*** Opening of RECORDS FOR THIS EXERCISE ***

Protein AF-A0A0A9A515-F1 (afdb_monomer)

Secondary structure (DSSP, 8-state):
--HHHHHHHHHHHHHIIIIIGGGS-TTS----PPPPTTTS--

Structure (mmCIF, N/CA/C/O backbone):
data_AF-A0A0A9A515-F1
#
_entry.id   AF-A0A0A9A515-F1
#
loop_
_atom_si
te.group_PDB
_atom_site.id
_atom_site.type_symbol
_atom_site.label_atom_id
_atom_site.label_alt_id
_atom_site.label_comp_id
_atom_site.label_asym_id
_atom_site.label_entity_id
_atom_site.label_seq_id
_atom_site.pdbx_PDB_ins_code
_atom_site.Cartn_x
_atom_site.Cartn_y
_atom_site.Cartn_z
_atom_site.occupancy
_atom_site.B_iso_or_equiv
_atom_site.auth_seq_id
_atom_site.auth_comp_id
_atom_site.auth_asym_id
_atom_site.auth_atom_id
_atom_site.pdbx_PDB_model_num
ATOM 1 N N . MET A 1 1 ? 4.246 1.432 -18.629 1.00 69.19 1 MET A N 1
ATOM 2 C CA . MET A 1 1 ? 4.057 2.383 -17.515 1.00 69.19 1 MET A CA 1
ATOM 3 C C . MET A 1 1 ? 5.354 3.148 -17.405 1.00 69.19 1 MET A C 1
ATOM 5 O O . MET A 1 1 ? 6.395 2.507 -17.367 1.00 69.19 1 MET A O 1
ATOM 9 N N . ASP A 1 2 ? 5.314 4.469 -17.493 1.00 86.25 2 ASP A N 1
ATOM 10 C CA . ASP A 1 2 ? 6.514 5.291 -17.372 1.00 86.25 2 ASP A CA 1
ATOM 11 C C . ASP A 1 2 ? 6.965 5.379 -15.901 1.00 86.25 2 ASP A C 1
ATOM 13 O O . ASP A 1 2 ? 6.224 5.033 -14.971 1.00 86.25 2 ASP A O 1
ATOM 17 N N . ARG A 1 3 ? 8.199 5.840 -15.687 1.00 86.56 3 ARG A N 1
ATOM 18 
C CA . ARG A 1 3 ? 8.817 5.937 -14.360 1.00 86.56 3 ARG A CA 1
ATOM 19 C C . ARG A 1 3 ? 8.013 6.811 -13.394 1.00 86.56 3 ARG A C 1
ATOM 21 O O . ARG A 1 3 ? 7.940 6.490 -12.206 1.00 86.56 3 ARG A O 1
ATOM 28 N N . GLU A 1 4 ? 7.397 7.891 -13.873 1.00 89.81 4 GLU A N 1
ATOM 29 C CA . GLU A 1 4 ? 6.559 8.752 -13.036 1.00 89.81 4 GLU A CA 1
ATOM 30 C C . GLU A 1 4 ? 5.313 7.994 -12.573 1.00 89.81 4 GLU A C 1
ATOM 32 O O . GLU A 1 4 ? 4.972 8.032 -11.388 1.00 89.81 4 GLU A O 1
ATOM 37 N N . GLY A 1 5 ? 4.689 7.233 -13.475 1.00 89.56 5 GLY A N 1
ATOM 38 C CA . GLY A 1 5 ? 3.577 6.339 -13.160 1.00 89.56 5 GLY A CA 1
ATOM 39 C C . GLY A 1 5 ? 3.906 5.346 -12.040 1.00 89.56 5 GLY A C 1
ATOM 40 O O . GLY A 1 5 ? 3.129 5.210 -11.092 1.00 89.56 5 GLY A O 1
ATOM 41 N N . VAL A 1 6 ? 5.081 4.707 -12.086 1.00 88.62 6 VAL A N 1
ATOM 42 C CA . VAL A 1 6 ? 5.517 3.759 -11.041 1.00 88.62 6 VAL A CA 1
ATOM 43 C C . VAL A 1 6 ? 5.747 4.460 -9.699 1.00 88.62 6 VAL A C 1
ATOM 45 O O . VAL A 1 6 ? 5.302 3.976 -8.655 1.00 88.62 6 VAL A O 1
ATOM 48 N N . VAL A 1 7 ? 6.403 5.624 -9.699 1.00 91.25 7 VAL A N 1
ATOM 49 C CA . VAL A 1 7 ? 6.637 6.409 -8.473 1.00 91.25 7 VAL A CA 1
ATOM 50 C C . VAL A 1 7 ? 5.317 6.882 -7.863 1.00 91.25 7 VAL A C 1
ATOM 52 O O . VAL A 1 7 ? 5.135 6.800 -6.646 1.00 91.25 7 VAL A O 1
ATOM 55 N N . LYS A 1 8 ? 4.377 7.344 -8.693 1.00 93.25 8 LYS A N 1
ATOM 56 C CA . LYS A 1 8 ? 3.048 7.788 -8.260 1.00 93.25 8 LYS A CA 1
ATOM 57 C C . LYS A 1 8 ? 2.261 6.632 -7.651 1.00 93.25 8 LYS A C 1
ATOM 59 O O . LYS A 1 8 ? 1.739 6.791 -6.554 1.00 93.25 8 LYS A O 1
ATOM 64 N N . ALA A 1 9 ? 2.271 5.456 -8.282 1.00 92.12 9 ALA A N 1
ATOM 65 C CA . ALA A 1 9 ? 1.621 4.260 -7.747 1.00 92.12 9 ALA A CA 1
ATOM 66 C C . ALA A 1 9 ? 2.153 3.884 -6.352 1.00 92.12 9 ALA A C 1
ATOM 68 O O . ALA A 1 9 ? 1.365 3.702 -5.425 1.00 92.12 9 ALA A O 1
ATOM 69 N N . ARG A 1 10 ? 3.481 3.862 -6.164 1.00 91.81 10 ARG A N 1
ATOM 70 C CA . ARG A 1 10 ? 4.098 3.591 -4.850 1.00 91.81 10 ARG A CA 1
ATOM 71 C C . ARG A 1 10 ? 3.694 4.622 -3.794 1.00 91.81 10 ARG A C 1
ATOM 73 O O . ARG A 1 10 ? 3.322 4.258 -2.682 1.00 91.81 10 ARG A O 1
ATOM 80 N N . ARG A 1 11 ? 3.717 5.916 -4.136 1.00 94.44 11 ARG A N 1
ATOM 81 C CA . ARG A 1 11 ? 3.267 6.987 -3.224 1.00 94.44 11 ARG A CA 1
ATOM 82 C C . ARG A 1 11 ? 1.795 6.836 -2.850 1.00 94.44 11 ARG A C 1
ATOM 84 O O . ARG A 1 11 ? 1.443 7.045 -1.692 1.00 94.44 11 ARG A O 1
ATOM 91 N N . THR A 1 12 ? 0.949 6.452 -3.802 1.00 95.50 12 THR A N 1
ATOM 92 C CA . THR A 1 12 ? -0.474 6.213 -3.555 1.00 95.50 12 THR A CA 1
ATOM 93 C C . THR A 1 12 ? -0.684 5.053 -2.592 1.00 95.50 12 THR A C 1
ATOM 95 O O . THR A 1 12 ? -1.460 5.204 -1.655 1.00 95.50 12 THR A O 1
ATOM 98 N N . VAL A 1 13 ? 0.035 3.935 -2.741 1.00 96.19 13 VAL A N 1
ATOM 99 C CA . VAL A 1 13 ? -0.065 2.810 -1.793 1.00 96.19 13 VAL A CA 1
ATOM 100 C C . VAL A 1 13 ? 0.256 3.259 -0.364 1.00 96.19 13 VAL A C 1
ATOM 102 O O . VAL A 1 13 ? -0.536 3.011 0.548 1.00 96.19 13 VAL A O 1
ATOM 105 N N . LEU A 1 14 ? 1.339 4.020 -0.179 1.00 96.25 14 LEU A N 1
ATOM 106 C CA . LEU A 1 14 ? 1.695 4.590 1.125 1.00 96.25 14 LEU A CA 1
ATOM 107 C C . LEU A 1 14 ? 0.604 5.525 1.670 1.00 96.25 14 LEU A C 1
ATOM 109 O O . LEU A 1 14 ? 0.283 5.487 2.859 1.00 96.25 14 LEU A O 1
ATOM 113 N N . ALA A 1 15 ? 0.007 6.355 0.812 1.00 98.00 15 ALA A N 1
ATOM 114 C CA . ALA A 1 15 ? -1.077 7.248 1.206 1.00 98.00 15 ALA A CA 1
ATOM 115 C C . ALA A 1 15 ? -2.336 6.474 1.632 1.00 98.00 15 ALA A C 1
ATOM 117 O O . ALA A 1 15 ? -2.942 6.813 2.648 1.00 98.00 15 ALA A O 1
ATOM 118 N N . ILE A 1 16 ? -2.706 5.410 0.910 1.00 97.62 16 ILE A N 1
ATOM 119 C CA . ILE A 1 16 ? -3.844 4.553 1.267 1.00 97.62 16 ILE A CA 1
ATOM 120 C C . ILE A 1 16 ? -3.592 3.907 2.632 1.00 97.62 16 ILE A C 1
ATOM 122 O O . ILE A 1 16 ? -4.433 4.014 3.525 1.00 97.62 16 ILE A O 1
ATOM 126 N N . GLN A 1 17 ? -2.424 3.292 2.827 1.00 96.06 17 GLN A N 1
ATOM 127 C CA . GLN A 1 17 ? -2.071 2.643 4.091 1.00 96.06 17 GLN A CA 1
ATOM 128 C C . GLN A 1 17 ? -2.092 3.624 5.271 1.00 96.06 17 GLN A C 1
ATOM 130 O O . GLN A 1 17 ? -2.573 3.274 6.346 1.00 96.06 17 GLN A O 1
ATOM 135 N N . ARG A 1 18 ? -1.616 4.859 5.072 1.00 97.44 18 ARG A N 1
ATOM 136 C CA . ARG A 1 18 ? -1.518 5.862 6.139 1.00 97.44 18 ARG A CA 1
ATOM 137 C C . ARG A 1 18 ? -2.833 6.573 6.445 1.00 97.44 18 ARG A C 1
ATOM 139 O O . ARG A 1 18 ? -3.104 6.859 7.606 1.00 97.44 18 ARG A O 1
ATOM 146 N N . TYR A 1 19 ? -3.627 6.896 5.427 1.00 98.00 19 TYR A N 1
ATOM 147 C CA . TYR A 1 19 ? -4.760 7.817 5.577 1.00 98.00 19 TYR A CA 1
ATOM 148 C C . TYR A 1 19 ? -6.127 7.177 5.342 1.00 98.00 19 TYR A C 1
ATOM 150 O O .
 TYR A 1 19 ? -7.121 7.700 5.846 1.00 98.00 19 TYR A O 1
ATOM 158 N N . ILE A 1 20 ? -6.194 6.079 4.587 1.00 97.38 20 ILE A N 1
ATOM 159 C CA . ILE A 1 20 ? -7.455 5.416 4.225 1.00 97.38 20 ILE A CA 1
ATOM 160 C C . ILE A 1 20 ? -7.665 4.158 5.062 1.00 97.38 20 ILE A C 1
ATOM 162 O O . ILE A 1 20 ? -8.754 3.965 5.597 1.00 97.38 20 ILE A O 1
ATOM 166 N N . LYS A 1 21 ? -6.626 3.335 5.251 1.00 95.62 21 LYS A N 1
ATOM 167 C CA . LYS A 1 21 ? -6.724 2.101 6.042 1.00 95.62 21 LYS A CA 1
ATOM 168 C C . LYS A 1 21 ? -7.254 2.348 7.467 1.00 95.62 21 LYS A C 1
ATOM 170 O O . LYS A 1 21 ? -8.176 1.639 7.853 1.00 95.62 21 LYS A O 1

*** Close of RECORDS FOR THIS EXERCISE ***
*** Opening of RECORDS FOR THIS EXERCISE ***

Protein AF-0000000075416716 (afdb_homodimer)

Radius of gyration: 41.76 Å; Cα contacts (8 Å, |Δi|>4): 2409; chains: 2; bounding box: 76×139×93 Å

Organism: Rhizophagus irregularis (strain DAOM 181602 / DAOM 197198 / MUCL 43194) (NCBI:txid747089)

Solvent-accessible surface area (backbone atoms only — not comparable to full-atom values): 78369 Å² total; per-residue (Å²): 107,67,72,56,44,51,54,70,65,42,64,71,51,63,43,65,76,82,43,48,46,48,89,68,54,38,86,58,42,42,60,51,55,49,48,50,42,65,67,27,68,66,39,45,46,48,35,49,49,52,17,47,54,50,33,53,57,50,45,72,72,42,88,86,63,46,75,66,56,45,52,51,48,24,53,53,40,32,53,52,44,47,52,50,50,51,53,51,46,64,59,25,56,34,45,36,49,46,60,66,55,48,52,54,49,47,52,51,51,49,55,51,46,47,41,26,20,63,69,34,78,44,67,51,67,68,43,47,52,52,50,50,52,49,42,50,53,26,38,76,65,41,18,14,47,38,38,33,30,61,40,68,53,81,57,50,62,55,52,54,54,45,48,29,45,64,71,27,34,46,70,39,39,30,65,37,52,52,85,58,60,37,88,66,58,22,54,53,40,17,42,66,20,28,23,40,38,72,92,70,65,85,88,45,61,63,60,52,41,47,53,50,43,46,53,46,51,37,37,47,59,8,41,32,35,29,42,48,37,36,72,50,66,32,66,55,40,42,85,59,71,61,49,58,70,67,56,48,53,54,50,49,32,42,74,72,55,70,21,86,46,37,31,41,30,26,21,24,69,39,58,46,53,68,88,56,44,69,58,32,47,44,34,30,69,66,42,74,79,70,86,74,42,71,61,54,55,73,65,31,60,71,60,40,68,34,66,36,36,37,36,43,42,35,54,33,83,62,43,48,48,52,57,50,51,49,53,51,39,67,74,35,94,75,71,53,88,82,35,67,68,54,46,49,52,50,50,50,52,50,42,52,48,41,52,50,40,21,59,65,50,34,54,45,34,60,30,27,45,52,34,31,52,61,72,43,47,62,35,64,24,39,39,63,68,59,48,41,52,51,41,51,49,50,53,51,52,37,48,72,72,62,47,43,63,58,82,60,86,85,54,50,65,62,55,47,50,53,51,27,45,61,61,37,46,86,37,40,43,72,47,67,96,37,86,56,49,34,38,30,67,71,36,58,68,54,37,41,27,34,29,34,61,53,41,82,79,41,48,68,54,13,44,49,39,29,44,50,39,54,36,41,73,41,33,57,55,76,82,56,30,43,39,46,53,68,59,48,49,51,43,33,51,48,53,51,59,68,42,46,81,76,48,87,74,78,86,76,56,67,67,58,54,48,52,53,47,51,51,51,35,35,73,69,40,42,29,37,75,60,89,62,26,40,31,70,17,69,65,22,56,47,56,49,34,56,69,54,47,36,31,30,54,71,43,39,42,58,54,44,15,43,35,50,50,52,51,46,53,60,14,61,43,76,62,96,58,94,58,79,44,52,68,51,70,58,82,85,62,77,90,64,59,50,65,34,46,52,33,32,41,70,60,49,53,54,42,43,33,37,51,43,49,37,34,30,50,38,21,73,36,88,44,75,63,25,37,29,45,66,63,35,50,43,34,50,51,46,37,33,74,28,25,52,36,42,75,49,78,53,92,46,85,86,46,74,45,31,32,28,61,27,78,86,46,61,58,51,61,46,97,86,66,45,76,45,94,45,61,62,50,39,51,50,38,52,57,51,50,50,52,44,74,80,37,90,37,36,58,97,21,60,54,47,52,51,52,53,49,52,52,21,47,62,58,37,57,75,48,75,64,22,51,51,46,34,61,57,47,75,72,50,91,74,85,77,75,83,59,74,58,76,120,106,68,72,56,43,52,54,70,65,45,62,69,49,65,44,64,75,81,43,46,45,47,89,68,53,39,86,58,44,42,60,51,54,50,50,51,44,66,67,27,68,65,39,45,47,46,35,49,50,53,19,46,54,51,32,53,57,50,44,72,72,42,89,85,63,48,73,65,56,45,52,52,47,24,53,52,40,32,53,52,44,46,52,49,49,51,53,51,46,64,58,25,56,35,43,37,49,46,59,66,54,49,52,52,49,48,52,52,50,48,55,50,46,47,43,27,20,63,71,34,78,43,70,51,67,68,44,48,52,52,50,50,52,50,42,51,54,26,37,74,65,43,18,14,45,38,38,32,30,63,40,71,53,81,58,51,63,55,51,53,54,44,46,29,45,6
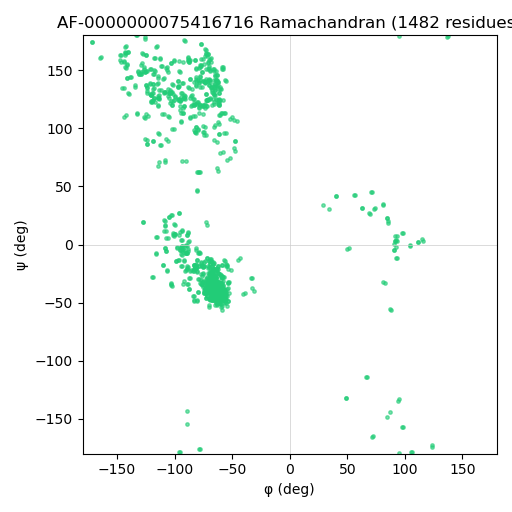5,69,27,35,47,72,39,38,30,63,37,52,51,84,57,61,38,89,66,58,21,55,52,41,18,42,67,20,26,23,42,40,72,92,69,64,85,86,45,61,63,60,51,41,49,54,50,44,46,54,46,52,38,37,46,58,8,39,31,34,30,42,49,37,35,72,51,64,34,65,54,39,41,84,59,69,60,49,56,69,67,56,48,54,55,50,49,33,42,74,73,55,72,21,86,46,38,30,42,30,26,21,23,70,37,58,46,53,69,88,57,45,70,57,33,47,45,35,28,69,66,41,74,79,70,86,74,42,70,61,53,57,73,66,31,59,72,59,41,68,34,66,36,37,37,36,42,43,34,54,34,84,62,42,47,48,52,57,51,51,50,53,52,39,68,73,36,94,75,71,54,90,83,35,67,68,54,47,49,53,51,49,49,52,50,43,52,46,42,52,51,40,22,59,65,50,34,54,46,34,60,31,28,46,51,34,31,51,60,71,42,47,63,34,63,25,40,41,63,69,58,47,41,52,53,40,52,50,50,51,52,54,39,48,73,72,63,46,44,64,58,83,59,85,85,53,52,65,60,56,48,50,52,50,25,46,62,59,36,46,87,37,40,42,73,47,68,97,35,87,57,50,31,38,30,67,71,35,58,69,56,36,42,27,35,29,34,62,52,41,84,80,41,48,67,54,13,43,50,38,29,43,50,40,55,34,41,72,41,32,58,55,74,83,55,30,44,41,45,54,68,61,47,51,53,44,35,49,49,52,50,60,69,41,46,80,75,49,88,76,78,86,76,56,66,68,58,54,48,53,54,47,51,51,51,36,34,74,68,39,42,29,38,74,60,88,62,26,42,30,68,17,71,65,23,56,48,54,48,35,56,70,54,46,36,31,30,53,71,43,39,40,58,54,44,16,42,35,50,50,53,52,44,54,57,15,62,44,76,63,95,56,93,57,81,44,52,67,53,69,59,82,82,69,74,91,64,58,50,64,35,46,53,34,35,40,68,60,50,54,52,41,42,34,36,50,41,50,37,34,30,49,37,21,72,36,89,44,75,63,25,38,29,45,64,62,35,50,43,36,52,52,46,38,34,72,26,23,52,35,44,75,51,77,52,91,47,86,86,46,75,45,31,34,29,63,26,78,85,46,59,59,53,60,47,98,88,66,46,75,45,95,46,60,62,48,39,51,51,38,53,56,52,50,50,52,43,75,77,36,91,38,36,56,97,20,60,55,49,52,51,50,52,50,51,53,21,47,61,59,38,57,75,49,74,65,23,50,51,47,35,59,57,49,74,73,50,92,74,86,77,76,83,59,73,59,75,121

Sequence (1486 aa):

*** Close of RECORDS FOR THIS EXERCISE ***

• _AIM OF THE EXERCISE_: Every line above from the line with "Protein AF-A0A0A9A515-F1 (afdb_monomer)" to the line with "ATOM 43 C C", inclusive, must be returned exactly; no other line belongs in the reply.

• _FINISHED TASK_:
Protein AF-A0A0A9A515-F1 (afdb_monomer)

Secondary structure (DSSP, 8-state):
--HHHHHHHHHHHHHIIIIIGGGS-TTS----PPPPTTTS--

Structure (mmCIF, N/CA/C/O backbone):
data_AF-A0A0A9A515-F1
#
_entry.id   AF-A0A0A9A515-F1
#
loop_
_atom_si
te.group_PDB
_atom_site.id
_atom_site.type_symbol
_atom_site.label_atom_id
_atom_site.label_alt_id
_atom_site.label_comp_id
_atom_site.label_asym_id
_atom_site.label_entity_id
_atom_site.label_seq_id
_atom_site.pdbx_PDB_ins_code
_atom_site.Cartn_x
_atom_site.Cartn_y
_atom_site.Cartn_z
_atom_site.occupancy
_atom_site.B_iso_or_equiv
_atom_site.auth_seq_id
_atom_site.auth_comp_id
_atom_site.auth_asym_id
_atom_site.auth_atom_id
_atom_site.pdbx_PDB_model_num
ATOM 1 N N . MET A 1 1 ? 4.246 1.432 -18.629 1.00 69.19 1 MET A N 1
ATOM 2 C CA . MET A 1 1 ? 4.057 2.383 -17.515 1.00 69.19 1 MET A CA 1
ATOM 3 C C . MET A 1 1 ? 5.354 3.148 -17.405 1.00 69.19 1 MET A C 1
ATOM 5 O O . MET A 1 1 ? 6.395 2.507 -17.367 1.00 69.19 1 MET A O 1
ATOM 9 N N . ASP A 1 2 ? 5.314 4.469 -17.493 1.00 86.25 2 ASP A N 1
ATOM 10 C CA . ASP A 1 2 ? 6.514 5.291 -17.372 1.00 86.25 2 ASP A CA 1
ATOM 11 C C . ASP A 1 2 ? 6.965 5.379 -15.901 1.00 86.25 2 ASP A C 1
ATOM 13 O O . ASP A 1 2 ? 6.224 5.033 -14.971 1.00 86.25 2 ASP A O 1
ATOM 17 N N . ARG A 1 3 ? 8.199 5.840 -15.687 1.00 86.56 3 ARG A N 1
ATOM 18 
C CA . ARG A 1 3 ? 8.817 5.937 -14.360 1.00 86.56 3 ARG A CA 1
ATOM 19 C C . ARG A 1 3 ? 8.013 6.811 -13.394 1.00 86.56 3 ARG A C 1
ATOM 21 O O . ARG A 1 3 ? 7.940 6.490 -12.206 1.00 86.56 3 ARG A O 1
ATOM 28 N N . GLU A 1 4 ? 7.397 7.891 -13.873 1.00 89.81 4 GLU A N 1
ATOM 29 C CA . GLU A 1 4 ? 6.559 8.752 -13.036 1.00 89.81 4 GLU A CA 1
ATOM 30 C C . GLU A 1 4 ? 5.313 7.994 -12.573 1.00 89.81 4 GLU A C 1
ATOM 32 O O . GLU A 1 4 ? 4.972 8.032 -11.388 1.00 89.81 4 GLU A O 1
ATOM 37 N N . GLY A 1 5 ? 4.689 7.233 -13.475 1.00 89.56 5 GLY A N 1
ATOM 38 C CA . GLY A 1 5 ? 3.577 6.339 -13.160 1.00 89.56 5 GLY A CA 1
ATOM 39 C C . GLY A 1 5 ? 3.906 5.346 -12.040 1.00 89.56 5 GLY A C 1
ATOM 40 O O . GLY A 1 5 ? 3.129 5.210 -11.092 1.00 89.56 5 GLY A O 1
ATOM 41 N N . VAL A 1 6 ? 5.081 4.707 -12.086 1.00 88.62 6 VAL A N 1
ATOM 42 C CA . VAL A 1 6 ? 5.517 3.759 -11.041 1.00 88.62 6 VAL A CA 1
ATOM 43 C C . VAL A 1 6 ? 5.747 4.460 -9.699 1.00 88.62 6 VAL A C 1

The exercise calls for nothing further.